Profitlüsterne Scribbler schimpfte sie der Philanthrop Gedike und verglich die Mehrzahl von Kinder- und Jugendbuchschreibern mit ausgehungerten Heuschreckenschwärmen, die sich gierig über ein neues Feld der Literatur hermachten. Zweihundert Jahre später will das Zitat zwar nicht mehr auf Autoren, sehr wohl aber auf bestimmte Vermittler passen.

Innerhalb eines einzigen Jahres gelang es zum Beispiel dem ZDF-Kinderprogramm, drei echte Kinderbuch-Klassiker mit dem anhaltenden Beifall eines Millionenpublikums erbärmlich zu verhackstücken: „Heidi“, „Pinocchio“ und „Biene Maja“, in Wochenraten serviert, bescherten sogar noch tüchtigen Heftchenmachern und fixen Plattenfirmen Anschlußerfolge in Millionenauflage.
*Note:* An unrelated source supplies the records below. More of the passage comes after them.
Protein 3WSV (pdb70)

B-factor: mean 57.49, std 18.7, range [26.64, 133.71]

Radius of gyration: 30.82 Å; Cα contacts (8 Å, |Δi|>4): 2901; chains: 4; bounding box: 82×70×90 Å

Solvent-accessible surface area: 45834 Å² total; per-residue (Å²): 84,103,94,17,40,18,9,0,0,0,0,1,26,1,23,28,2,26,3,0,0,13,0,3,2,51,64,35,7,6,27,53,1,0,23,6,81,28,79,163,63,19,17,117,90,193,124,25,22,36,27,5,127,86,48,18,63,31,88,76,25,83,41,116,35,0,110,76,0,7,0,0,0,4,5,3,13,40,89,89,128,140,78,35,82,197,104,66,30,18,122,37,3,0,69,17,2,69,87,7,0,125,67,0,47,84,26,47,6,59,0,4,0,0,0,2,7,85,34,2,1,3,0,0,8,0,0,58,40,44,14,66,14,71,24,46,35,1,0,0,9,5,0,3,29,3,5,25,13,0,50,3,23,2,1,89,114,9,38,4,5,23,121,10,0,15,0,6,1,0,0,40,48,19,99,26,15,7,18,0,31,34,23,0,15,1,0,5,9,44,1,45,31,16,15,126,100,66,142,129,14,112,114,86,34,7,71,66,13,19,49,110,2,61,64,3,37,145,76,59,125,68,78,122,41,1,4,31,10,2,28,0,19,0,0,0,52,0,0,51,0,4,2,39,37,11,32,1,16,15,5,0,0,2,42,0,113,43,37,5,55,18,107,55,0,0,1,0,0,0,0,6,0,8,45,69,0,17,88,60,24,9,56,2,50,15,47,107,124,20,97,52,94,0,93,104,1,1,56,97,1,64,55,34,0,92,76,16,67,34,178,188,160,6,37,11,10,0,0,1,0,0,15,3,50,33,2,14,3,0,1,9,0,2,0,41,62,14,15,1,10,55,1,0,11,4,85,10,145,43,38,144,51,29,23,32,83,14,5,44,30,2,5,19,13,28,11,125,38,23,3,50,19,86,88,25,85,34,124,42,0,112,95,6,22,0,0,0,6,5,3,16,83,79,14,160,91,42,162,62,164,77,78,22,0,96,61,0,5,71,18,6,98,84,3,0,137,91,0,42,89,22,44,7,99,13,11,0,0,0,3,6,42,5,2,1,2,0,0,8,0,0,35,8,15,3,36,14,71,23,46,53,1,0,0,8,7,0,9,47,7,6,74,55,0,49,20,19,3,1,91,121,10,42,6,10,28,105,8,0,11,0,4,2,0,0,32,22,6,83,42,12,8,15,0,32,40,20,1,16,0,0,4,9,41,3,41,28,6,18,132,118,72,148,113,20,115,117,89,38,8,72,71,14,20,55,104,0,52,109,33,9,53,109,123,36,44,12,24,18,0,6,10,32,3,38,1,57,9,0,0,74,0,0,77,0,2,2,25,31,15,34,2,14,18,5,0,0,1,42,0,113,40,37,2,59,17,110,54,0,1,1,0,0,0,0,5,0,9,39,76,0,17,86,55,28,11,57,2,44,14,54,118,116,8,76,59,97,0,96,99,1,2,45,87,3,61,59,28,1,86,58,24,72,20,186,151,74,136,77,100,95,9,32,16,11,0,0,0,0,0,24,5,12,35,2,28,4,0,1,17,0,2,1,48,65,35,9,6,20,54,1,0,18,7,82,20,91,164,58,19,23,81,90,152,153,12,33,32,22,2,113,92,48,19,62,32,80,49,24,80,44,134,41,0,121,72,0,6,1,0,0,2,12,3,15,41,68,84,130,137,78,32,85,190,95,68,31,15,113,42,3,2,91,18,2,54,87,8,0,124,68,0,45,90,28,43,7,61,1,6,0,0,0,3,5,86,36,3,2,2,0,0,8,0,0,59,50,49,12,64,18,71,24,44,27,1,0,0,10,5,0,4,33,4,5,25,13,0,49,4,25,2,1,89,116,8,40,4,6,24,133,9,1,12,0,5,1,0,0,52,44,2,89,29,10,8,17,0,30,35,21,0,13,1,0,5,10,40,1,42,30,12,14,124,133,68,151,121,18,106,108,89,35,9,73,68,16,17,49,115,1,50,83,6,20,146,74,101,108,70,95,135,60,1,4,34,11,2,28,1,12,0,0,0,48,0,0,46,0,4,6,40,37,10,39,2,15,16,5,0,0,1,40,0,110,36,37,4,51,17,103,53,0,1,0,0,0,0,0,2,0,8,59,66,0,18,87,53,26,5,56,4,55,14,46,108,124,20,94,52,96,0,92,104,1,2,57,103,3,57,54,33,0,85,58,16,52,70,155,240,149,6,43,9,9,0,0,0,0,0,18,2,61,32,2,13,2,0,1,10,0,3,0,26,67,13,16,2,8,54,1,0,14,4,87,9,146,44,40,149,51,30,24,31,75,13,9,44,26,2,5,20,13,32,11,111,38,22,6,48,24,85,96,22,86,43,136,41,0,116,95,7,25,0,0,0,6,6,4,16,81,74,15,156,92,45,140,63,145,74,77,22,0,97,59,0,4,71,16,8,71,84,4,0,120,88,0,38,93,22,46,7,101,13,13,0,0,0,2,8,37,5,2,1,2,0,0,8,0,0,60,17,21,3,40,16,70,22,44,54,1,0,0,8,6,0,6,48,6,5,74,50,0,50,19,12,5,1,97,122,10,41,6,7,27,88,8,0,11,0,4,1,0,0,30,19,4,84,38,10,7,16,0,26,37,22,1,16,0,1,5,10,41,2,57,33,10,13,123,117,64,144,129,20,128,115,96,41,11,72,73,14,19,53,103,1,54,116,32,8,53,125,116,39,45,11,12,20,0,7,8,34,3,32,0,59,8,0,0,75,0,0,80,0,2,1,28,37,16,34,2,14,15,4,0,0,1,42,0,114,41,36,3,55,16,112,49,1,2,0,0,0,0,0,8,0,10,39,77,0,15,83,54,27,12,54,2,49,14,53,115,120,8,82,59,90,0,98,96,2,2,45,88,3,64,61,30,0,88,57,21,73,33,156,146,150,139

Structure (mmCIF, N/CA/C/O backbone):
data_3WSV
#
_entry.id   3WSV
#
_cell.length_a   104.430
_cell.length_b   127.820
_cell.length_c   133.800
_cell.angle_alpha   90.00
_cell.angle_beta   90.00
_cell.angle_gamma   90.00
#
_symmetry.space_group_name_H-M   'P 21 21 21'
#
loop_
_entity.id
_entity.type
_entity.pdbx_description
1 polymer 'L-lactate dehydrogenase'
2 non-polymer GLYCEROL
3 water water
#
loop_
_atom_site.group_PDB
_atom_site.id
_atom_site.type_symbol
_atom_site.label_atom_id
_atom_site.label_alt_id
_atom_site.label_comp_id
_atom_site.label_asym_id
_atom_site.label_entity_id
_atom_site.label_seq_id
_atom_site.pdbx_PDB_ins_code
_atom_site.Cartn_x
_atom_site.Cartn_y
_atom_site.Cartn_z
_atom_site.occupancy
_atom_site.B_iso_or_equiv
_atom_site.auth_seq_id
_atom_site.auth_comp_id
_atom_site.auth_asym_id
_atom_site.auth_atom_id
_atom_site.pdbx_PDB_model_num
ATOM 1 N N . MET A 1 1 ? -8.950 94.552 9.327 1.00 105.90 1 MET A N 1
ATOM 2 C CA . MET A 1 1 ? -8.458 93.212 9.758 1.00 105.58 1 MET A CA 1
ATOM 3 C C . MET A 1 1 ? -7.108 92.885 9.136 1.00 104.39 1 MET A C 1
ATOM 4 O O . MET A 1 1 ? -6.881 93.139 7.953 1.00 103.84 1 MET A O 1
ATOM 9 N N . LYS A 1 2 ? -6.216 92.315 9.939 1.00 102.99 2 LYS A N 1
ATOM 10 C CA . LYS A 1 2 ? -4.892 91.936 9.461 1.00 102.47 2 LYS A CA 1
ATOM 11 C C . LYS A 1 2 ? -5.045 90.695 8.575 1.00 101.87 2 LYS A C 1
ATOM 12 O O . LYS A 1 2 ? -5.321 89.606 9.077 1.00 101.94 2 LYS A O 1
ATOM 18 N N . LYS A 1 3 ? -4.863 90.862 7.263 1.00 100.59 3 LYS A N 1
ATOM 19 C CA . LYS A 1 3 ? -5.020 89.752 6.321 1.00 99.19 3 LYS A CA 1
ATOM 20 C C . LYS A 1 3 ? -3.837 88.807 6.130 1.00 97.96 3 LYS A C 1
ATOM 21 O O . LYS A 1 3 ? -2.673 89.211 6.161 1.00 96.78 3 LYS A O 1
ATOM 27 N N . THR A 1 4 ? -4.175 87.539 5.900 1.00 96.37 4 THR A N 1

Ohne Hilfe dieses mächtigsten Mediums in der Bundesrepublik fechten Buchhändler, Arbeitskreise, Bibliotheken einen geduldigen und schwierigen Kampf aus, um Gunst, Verständnis und Aufmerksamkeit junger Leser zu gewinnen. Mitstreiter im ungleichen Wettbewerb um diese Lesergunst der Jüngsten sind einige Städte geworden, die sich mit Kinder- und Jugendbuchwochen um die Information ihrer jungen Leser bemühen, die durch früh trainierten kritischen Umgang mit Büchern später einmal nicht zu den Käufern der jährlich 340 Millionen abgesetzten Heftchen-Romane sentimental-schäbiger Prägung gehören sollen.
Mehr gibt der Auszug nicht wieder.